Шрифт:
Интервал:
Закладка:
И это правда. Императрицу не любят за то, что она так долго «мучила» Россию, не давая ей наследника, за то, что она не здорова, не блистает в свете, как ее свекровь, Мария Федоровна.
Николаю и Александре кажется, что они смогут поладить со своим народом — немного уступок, немного строгости и все уладится. Анна пишет: «Пока мы приятно проводили время за границей, в России назревало народное неудовольствие, вызванное революционной пропагандой. Беспорядки начались забастовкой железных дорог, стачками рабочих и разными революционными демонстрациями. Все это нам мешало вернуться в Россию, но мы еще тогда не понимали, к чему все это может повести. Сознавая тяжелое положение Родины, я все время думала о Государе, который должен был водворять порядок в государстве, и стремилась назад к Государыне, которая разделяла все его заботы.
О манифесте 17 октября мы еще тогда ничего не слыхали. Манифест этот, ограничивающий права самодержавия и создавший Государственную Думу, был дан Государем после многочисленных совещаний, а также и потому, что на этом настаивали Великий Князь Николай Николаевич и граф Витте. Государь не сразу согласился на этот шаг не потому, что Манифест ограничивал права самодержавия, но его останавливала мысль, что русский народ еще вовсе не подготовлен к представительству и самоуправлению, что народные массы находятся еще в глубоком невежестве, а интеллигенция преисполнена революционных идей. Я знаю, как Государь желал, чтобы народ его преуспевал в культурном отношении, но в 1905 г. он сомневался, что полная перемена в государственном управлении может принести пользу стране.
В конце концов его склонили подписать манифест.

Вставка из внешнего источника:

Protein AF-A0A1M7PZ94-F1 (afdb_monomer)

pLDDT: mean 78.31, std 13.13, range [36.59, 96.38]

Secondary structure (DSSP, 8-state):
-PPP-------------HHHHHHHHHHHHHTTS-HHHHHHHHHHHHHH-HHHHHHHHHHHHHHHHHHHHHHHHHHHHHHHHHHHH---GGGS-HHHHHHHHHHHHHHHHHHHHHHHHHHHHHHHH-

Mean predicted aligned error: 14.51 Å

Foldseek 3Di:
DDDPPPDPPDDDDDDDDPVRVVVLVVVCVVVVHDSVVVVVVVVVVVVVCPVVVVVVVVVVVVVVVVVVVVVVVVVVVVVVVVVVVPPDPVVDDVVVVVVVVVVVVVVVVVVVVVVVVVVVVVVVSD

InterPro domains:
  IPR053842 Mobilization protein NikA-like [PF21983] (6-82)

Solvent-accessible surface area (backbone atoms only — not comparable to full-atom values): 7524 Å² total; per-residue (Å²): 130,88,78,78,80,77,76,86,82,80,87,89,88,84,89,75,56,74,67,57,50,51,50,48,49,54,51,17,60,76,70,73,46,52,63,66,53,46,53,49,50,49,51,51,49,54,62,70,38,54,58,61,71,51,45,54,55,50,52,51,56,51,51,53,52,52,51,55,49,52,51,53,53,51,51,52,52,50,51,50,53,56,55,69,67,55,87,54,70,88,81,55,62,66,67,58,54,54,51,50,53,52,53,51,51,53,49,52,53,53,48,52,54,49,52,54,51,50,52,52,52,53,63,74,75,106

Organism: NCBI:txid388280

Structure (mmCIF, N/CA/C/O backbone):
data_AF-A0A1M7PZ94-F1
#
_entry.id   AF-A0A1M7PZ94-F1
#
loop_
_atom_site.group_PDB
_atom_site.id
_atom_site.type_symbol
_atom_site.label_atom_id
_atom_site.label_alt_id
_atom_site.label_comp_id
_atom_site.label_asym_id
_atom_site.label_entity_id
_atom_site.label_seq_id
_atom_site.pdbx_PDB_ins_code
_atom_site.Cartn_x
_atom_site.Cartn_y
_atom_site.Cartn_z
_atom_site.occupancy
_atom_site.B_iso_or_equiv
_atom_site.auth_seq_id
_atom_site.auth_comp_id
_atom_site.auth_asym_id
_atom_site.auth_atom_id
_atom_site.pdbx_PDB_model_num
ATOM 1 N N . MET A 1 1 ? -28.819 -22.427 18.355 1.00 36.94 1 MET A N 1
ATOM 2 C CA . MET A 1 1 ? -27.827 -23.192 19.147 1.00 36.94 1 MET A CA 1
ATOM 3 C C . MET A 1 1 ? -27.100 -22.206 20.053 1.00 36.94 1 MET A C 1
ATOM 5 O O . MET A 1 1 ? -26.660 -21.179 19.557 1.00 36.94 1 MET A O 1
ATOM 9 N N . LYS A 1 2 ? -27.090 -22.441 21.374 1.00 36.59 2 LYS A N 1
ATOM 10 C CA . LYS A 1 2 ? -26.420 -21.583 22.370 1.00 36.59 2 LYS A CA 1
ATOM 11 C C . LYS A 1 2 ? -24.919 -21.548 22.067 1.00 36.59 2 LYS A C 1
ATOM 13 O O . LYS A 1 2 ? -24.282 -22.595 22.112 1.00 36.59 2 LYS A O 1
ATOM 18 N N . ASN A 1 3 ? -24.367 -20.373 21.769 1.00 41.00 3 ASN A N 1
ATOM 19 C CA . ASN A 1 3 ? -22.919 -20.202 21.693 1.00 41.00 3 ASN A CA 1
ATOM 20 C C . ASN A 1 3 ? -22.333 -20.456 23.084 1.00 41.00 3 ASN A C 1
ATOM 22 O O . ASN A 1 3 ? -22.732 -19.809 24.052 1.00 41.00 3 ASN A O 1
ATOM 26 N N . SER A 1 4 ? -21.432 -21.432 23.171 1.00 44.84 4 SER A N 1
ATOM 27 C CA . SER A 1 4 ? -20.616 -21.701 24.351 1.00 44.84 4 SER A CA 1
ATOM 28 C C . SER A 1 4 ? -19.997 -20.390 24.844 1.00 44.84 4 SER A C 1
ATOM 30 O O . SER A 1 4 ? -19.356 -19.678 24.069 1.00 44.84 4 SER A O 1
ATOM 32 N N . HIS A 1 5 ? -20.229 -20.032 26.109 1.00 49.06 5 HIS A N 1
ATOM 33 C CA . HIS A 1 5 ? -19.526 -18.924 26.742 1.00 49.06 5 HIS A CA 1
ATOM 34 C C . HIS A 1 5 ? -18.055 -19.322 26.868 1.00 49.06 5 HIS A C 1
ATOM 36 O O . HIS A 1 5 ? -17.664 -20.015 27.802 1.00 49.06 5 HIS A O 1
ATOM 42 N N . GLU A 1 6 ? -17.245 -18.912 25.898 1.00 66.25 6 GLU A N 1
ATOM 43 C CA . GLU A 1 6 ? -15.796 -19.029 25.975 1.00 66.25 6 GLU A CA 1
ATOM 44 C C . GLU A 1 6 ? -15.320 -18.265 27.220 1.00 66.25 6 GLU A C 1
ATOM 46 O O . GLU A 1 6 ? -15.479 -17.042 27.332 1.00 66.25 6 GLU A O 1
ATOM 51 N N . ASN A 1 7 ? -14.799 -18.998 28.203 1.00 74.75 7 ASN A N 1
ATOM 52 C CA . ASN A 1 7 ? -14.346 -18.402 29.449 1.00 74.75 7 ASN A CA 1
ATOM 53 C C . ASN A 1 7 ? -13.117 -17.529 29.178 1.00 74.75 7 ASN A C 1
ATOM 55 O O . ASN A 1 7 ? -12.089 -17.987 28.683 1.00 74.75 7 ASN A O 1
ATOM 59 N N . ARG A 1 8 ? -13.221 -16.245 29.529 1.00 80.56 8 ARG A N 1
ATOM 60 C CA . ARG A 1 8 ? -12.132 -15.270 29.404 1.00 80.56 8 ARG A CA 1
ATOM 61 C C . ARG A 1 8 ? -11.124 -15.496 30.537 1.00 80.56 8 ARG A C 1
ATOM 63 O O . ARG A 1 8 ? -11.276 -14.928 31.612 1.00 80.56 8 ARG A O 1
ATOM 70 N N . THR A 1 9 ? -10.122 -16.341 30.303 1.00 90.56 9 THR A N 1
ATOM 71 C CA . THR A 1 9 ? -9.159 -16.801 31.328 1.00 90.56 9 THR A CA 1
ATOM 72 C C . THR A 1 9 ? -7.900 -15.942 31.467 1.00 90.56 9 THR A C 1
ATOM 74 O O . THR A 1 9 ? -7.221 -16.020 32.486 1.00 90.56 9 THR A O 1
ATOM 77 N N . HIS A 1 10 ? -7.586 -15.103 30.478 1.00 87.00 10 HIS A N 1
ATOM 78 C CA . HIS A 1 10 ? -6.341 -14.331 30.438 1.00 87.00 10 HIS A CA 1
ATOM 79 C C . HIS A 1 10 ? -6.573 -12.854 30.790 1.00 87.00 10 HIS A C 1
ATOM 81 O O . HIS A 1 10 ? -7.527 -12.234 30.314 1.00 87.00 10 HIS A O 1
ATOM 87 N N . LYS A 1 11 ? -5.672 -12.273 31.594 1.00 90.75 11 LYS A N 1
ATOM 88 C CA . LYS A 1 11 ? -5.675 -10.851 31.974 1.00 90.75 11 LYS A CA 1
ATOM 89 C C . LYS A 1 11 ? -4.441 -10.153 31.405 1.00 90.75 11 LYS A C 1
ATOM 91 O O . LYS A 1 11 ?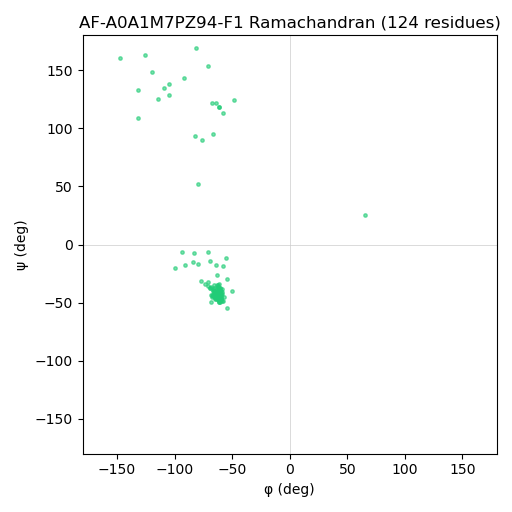 -3.320 -10.560 31.685 1.00 90.75 11 LYS A O 1
ATOM 96 N N . ILE A 1 12 ? -4.657 -9.071 30.661 1.00 86.69 12 ILE A N 1
ATOM 97 C CA . ILE A 1 12 ? -3.602 -8.196 30.131 1.00 86.69 12 ILE A CA 1
ATOM 98 C C . ILE A 1 12 ? -3.672 -6.867 30.889 1.00 86.69 12 ILE A C 1
ATOM 100 O O . ILE A 1 12 ? -4.763 -6.341 31.104 1.00 86.69 12 ILE A O 1
ATOM 104 N N . THR A 1 13 ? -2.524 -6.338 31.319 1.00 91.94 13 THR A N 1
ATOM 105 C CA . THR A 1 13 ? -2.424 -5.051 32.028 1.00 91.94 13 THR A CA 1
ATOM 106 C C . THR A 1 13 ? -1.315 -4.219 31.393 1.00 91.94 13 THR A C 1
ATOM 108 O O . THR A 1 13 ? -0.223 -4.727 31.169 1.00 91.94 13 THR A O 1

Мне передавали, что Великий Князь Николай Николаевич будто бы грозил в противном случае застрелиться. Императрица рассказывала, что она сидела в это время с Великой Княжной Анастасией Николаевной, и у них такое было чувство, как будто рядом происходят тяжелые роды. Слышала я тоже, что будто, когда Государь, сильно взволнованный, подписывал указ о проекте Государственной Думы, министры встали и ему поклонились. Государь и Государыня горячо молились, чтобы народное представительство привело Россию к спокойствию и порядку.
Открылась Государственная Дума после Высочайшего выхода в Зимнем дворце. Я с другими проникнула в Тронный зал и слышала, как Государь приветствовал членов Думы. Мало осталось у меня в памяти о первой Думе; много было разговоров, а дела мало. Она была закрыта по Высочайшему указу после двух месяцев существования. Газеты были полны сообщениями о событиях, происходивших на Руси, но до Дворца доходили лишь слабые отклики».
Но особенно недовольство российского общества Александрой Федоровной возросло после начала войны с Германией, когда императрица стала «ненавистной немкой» и «шпионкой кайзера». Газеты публиковали карикатуры, на которых императрица «признавалась»:
Ах, планов я строила ряд,
Чтоб «Екатериною» стать,
И Гессеном я Петроград
Мечтала со временем звать.
И вот уже по Петербургу поползли слухи, что императрица готовит переворот, дабы стать регентшей при малолетнем сыне: она-де «намерена и по отношению к своему мужу разыграть ту же роль, которую Екатерина разыграла по отношению к Петру III».
В деревнях говорили: «Наша Государыня Александра Федоровна отдала бы все германскому императору Вильгельму, — она ему родня», «Сама Государыня Императрица — главная изменница. Она отправила золото в Германию, из-за нее и война идет». В армии считали, что она поддерживает всех шпионов-немцев, которых по ее приказанию начальники частей оставляют на свободе. Медсестра Вера Чеботарева, работавшая с Александрой Федоровной в царском лазарете, записывает в дневнике в ноябре 1916 г.: «26-го это ненужное появление с государыней и наследником на Георгиевском празднике. Настроение армии — враждебное, военной молодежи тоже: “Как смеет еще показываться — она изменница”». В отчетах военной цензуры утверждалось, что многие солдаты считали царицу «чистокровной немкой, играющей в руку Германии», что царя солдаты «любят», но думают, что «до него ничего не доходит, а то бы он искоренил немецкое влияние».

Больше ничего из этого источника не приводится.